--- EXTRACTED DATA Enclosed Below ---
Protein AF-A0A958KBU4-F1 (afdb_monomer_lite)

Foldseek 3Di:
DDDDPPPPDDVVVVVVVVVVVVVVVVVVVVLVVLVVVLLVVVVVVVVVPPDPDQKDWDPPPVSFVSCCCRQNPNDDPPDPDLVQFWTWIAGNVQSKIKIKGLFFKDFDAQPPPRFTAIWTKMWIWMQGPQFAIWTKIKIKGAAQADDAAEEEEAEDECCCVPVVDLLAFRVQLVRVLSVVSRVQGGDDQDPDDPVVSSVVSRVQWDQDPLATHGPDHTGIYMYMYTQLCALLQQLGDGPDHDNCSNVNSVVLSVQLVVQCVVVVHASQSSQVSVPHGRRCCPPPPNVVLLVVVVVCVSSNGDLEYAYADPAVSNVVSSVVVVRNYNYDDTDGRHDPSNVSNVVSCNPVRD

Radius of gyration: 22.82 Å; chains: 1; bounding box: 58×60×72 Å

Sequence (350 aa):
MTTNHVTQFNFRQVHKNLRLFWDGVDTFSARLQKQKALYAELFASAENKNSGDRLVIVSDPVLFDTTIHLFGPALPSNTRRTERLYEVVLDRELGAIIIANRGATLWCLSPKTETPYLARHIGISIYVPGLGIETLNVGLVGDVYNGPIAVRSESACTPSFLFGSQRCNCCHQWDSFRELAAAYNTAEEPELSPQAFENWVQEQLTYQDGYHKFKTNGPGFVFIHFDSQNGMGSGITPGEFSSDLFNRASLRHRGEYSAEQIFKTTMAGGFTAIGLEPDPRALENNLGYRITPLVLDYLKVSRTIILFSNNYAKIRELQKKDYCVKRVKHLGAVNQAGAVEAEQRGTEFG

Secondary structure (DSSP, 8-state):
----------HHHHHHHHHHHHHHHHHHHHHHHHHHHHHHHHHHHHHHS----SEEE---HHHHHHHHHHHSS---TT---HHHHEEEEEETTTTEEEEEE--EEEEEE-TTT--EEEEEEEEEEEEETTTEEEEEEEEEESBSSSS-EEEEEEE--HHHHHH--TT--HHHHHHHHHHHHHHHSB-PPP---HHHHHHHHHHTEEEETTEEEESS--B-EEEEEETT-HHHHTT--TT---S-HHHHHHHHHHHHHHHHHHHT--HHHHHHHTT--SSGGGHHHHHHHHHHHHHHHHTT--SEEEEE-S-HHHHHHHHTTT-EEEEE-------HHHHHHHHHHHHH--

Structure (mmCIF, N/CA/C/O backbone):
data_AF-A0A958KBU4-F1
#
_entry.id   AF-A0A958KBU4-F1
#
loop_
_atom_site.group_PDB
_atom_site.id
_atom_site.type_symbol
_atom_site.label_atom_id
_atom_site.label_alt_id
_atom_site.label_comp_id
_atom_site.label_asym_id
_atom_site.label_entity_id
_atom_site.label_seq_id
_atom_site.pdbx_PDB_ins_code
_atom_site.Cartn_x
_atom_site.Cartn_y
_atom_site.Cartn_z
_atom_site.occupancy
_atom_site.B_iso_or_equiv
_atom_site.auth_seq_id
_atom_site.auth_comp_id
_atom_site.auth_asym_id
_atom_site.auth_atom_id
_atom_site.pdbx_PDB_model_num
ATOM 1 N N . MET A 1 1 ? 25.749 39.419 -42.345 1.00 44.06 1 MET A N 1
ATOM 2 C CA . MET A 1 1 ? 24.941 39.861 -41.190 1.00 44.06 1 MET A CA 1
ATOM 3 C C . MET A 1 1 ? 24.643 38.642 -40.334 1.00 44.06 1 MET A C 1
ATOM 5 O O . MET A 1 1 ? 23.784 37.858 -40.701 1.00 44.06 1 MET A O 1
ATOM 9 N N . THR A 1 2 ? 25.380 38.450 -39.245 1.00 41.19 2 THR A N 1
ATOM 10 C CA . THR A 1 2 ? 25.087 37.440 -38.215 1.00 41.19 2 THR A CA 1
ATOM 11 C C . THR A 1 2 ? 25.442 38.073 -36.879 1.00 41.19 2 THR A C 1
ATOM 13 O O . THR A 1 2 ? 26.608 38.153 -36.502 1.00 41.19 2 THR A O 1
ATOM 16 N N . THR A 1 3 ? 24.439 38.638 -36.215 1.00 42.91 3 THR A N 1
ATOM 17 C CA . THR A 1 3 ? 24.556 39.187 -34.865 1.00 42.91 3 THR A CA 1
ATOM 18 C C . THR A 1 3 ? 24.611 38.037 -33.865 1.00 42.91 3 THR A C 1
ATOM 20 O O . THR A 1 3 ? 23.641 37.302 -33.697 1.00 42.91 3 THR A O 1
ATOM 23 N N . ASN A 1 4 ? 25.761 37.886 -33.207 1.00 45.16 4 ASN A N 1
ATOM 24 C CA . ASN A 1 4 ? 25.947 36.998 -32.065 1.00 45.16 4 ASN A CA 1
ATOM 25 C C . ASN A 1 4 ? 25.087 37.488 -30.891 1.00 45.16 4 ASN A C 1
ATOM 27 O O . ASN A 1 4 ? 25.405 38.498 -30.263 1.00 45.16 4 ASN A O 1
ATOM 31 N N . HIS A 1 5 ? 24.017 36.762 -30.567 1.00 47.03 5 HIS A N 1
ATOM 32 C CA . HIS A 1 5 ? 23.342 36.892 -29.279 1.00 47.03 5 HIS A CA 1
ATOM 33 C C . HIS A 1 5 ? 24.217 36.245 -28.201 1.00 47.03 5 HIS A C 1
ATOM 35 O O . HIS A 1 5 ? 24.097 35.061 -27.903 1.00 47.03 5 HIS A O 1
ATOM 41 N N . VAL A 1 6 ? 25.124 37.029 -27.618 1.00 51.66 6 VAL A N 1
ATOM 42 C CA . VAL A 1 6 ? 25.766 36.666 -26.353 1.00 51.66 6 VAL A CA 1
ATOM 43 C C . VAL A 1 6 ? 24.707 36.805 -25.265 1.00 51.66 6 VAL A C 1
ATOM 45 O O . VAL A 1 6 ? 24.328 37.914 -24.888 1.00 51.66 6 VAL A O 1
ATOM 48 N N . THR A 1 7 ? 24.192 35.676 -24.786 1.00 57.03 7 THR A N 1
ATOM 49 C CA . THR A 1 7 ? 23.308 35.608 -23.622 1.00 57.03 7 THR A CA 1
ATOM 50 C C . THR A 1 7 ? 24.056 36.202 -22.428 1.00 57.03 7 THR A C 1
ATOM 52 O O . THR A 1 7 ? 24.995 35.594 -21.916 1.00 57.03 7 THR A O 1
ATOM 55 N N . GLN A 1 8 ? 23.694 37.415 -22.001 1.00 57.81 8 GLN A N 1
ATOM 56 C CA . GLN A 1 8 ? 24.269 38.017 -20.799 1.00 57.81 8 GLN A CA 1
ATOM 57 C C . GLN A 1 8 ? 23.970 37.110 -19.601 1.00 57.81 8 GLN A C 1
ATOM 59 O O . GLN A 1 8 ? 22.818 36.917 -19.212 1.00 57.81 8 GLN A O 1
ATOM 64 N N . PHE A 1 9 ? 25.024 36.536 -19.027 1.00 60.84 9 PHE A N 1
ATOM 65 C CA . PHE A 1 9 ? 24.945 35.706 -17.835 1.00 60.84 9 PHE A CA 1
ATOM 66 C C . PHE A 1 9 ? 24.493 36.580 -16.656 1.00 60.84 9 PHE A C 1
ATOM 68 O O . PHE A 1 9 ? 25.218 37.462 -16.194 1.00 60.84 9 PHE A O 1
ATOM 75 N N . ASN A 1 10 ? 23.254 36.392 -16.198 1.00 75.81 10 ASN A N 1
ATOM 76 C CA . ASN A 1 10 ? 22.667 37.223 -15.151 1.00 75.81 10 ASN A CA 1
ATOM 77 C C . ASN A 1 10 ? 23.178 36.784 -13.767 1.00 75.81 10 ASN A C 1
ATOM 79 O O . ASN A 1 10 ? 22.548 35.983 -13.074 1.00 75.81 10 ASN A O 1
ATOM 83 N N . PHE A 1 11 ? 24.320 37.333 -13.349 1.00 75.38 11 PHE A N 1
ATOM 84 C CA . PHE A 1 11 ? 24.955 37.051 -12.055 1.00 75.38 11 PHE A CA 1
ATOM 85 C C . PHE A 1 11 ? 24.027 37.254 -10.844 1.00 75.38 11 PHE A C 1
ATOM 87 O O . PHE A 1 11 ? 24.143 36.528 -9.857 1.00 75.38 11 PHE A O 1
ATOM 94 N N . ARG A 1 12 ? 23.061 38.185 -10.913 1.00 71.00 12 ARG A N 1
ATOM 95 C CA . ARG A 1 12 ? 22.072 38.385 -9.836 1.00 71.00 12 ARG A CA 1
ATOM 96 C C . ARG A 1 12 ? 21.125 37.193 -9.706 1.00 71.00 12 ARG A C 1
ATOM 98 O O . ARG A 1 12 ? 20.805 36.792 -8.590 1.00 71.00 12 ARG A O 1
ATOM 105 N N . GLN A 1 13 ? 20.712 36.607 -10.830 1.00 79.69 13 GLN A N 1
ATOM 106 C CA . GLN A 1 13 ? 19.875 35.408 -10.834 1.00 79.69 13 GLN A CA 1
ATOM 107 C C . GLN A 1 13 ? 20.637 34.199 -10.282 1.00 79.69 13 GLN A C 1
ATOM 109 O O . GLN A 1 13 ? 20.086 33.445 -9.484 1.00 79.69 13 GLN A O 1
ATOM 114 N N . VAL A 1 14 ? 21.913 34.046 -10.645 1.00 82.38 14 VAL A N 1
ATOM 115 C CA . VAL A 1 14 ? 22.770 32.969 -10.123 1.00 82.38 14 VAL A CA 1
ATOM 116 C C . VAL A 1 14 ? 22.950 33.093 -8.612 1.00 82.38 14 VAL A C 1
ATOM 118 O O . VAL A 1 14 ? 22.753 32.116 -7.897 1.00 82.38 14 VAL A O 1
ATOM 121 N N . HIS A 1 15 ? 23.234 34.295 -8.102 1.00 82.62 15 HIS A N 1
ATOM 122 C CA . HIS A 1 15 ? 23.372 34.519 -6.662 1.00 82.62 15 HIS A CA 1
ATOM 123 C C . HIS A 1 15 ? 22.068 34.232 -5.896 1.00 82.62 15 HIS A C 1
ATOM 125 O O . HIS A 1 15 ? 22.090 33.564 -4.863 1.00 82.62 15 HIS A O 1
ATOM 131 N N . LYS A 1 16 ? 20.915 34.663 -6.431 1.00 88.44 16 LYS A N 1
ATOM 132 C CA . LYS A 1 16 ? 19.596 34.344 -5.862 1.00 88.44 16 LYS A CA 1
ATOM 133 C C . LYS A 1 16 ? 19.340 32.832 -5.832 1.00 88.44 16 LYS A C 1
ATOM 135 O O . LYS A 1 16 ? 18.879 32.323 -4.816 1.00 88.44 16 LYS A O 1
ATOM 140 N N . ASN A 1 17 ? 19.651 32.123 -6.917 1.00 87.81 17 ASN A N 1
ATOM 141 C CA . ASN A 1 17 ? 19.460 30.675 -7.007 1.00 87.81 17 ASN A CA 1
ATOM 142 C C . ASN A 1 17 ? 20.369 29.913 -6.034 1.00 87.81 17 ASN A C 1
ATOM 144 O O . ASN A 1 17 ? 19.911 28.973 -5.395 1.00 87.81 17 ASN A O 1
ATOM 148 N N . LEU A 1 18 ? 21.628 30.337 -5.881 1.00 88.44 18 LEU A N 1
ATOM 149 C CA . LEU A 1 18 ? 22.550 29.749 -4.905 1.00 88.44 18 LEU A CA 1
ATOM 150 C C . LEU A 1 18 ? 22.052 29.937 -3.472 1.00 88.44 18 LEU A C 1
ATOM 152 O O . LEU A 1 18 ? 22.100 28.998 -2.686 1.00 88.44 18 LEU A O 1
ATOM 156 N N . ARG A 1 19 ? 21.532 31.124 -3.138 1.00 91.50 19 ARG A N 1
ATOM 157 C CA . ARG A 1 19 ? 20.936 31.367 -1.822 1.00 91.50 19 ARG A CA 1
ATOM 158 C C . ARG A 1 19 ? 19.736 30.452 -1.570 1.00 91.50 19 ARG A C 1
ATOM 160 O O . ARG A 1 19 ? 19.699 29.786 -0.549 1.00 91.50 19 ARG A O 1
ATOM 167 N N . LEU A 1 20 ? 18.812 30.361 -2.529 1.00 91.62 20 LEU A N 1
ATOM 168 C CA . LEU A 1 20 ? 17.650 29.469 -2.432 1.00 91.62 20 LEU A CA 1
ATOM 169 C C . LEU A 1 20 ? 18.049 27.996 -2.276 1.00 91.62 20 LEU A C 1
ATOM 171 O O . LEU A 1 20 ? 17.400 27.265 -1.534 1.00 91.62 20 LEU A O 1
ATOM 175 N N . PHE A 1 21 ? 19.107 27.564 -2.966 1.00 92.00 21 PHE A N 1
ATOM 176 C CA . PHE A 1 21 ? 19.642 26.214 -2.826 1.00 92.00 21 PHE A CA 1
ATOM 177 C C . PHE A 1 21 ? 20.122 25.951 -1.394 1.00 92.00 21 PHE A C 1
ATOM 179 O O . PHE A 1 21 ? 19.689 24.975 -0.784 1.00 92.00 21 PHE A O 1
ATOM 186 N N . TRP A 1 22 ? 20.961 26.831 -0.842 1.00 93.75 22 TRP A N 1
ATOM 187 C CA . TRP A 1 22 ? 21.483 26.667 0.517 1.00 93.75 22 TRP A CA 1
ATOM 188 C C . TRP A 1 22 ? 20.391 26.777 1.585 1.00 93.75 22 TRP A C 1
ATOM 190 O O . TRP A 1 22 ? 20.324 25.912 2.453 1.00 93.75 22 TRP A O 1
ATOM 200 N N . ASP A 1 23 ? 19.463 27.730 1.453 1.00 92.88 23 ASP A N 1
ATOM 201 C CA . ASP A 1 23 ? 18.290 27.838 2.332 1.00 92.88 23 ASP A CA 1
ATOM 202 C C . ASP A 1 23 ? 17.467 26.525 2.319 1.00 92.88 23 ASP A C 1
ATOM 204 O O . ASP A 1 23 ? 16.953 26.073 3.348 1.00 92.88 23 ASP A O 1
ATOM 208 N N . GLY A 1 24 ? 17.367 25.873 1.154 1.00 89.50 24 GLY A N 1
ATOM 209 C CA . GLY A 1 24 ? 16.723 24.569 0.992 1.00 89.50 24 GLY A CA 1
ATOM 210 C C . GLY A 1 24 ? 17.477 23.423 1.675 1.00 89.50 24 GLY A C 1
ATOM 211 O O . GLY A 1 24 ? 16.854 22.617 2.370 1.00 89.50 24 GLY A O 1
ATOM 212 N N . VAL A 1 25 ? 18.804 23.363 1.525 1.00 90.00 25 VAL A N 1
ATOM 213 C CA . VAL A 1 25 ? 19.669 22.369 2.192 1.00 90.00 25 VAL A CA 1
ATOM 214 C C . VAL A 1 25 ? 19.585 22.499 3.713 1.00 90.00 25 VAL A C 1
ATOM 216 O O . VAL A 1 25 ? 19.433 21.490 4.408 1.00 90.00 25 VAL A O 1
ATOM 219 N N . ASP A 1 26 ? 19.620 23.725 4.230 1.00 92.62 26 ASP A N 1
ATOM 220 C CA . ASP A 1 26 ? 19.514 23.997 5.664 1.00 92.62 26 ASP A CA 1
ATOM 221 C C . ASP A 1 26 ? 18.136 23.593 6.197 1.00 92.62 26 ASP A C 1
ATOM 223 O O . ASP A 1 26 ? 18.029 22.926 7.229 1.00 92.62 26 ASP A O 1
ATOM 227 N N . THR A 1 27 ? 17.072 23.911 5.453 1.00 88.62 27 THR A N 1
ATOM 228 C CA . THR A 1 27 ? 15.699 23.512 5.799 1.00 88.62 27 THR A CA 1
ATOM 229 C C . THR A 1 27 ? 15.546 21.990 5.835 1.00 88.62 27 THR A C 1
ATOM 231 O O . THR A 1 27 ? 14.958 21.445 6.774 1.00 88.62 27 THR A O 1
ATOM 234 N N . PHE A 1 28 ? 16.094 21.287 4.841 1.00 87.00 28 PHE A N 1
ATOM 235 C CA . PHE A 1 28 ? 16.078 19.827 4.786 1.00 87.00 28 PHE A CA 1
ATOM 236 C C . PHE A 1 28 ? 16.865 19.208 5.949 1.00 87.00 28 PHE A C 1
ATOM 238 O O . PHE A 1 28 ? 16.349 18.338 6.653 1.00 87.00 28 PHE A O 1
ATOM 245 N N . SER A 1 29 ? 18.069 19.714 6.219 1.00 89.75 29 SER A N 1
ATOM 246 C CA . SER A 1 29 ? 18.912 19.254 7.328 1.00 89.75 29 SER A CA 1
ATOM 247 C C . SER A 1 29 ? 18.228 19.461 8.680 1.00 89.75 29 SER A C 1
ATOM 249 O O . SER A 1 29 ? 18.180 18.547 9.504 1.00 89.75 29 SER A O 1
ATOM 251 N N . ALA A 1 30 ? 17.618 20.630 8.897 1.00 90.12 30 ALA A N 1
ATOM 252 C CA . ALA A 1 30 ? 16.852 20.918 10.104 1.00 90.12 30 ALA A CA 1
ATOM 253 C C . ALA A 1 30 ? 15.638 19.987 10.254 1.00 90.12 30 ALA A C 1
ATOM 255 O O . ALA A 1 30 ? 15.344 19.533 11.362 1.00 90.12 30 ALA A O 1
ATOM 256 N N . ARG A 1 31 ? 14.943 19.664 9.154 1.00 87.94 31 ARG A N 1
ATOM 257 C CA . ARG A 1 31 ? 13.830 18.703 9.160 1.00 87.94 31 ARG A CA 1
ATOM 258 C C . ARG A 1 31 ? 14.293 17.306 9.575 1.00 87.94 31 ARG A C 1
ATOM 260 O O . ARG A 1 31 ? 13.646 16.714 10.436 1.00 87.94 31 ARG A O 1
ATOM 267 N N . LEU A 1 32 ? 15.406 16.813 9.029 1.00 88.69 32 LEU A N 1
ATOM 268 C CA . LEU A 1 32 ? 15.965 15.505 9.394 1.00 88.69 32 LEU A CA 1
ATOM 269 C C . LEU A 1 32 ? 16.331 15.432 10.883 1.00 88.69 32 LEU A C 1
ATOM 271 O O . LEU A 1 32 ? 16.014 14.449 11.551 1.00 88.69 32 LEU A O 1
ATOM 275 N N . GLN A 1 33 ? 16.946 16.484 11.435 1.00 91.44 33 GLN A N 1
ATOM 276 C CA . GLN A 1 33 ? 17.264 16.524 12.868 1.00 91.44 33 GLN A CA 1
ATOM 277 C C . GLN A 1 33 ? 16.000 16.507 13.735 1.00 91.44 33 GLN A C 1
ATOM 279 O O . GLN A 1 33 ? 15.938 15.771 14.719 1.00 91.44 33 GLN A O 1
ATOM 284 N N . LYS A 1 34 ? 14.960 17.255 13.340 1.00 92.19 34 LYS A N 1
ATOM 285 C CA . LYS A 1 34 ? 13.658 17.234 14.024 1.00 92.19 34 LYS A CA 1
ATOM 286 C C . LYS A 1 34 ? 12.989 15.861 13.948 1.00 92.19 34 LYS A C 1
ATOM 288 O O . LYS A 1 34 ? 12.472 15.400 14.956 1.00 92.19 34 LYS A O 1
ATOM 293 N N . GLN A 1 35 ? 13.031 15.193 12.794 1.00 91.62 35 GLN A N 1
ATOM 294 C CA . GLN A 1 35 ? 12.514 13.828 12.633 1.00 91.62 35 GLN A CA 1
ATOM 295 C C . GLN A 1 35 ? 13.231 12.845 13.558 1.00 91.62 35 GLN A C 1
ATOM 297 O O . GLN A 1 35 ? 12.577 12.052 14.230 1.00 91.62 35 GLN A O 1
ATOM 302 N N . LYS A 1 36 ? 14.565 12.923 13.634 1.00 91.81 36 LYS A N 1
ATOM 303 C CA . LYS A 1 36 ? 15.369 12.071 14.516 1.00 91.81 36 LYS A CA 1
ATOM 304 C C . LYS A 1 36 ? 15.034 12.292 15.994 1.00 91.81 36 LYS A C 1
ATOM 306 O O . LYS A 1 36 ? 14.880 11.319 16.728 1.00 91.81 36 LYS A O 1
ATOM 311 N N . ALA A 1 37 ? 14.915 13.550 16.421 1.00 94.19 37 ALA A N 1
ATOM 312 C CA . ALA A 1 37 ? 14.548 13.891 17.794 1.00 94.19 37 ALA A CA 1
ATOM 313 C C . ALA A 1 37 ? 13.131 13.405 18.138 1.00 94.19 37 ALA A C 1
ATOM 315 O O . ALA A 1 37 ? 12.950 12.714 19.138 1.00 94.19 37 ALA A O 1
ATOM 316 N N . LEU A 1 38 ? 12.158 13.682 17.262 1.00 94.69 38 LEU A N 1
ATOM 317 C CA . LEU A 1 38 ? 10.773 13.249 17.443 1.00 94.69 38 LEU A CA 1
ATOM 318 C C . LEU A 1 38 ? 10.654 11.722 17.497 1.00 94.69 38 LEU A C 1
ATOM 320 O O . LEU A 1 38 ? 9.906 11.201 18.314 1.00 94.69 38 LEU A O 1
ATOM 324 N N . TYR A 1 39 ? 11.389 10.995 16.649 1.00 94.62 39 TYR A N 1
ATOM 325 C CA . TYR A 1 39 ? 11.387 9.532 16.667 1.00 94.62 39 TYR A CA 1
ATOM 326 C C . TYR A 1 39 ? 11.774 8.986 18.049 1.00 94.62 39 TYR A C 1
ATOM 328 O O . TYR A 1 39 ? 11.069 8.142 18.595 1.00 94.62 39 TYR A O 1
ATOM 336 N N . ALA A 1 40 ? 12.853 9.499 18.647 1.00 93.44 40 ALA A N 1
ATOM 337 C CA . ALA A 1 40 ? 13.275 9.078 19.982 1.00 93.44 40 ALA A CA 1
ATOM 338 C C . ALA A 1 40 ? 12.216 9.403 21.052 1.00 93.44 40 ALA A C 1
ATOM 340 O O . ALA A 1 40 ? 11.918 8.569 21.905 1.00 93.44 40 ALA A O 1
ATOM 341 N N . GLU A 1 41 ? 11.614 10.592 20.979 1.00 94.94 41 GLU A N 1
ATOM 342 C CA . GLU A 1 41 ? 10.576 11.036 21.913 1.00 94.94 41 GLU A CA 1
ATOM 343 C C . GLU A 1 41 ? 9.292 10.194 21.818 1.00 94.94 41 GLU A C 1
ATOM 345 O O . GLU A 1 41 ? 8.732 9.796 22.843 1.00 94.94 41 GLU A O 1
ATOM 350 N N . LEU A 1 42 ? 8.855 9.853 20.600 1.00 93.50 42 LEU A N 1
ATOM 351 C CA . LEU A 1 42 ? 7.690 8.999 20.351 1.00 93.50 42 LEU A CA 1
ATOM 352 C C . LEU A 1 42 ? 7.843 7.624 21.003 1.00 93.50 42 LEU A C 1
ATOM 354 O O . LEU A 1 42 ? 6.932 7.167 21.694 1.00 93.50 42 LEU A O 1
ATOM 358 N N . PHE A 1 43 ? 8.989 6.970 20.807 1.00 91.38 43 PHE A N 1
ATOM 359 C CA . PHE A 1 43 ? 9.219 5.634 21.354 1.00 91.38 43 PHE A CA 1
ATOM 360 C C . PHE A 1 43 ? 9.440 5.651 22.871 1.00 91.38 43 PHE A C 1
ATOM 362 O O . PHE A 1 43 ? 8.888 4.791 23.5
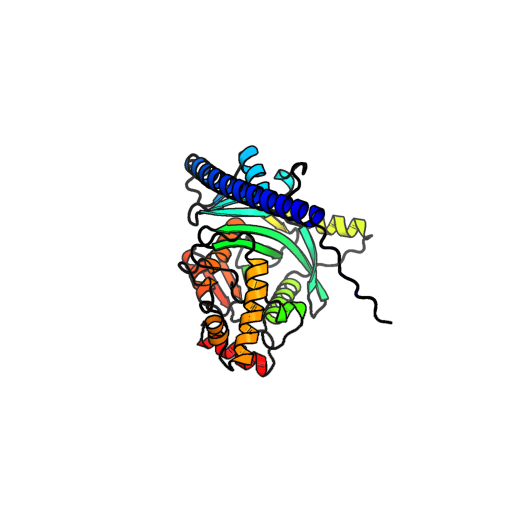54 1.00 91.38 43 PHE A O 1
ATOM 369 N N . ALA A 1 44 ? 10.097 6.675 23.425 1.00 90.56 44 ALA A N 1
ATOM 370 C CA . ALA A 1 44 ? 10.179 6.854 24.877 1.00 90.56 44 ALA A CA 1
ATOM 371 C C . ALA A 1 44 ? 8.789 7.071 25.512 1.00 90.56 44 ALA A C 1
ATOM 373 O O . ALA A 1 44 ? 8.466 6.501 26.555 1.00 90.56 44 ALA A O 1
ATOM 374 N N . SER A 1 45 ? 7.923 7.861 24.865 1.00 86.75 45 SER A N 1
ATOM 375 C CA . SER A 1 45 ? 6.532 8.054 25.297 1.00 86.75 45 SER A CA 1
ATOM 376 C C . SER A 1 45 ? 5.726 6.754 25.228 1.00 86.75 45 SER A C 1
ATOM 378 O O . SER A 1 45 ? 4.932 6.457 26.125 1.00 86.75 45 SER A O 1
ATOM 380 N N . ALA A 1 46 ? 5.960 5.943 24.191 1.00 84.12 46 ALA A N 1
--- End of Enclosed EXTRACTED DATA ---
• [WHAT YOU SHOULD DO] Wherever the line holding "ATOM 340 O O" falls in the entries above, copy exactly from it through the line holding "ATOM 352 C C", inclusive, and add nothing.

• [SOLUTION]
ATOM 340 O O . ALA A 1 40 ? 11.918 8.569 21.905 1.00 93.44 40 ALA A O 1
ATOM 341 N N . GLU A 1 41 ? 11.614 10.592 20.979 1.00 94.94 41 GLU A N 1
ATOM 342 C CA . GLU A 1 41 ? 10.576 11.036 21.913 1.00 94.94 41 GLU A CA 1
ATOM 343 C C . GLU A 1 41 ? 9.292 10.194 21.818 1.00 94.94 41 GLU A C 1
ATOM 345 O O . GLU A 1 41 ? 8.732 9.796 22.843 1.00 94.94 41 GLU A O 1
ATOM 350 N N . LEU A 1 42 ? 8.855 9.853 20.600 1.00 93.50 42 LEU A N 1
ATOM 351 C CA . LEU A 1 42 ? 7.690 8.999 20.351 1.00 93.50 42 LEU A CA 1
ATOM 352 C C . LEU A 1 42 ? 7.843 7.624 21.003 1.00 93.50 42 LEU A C 1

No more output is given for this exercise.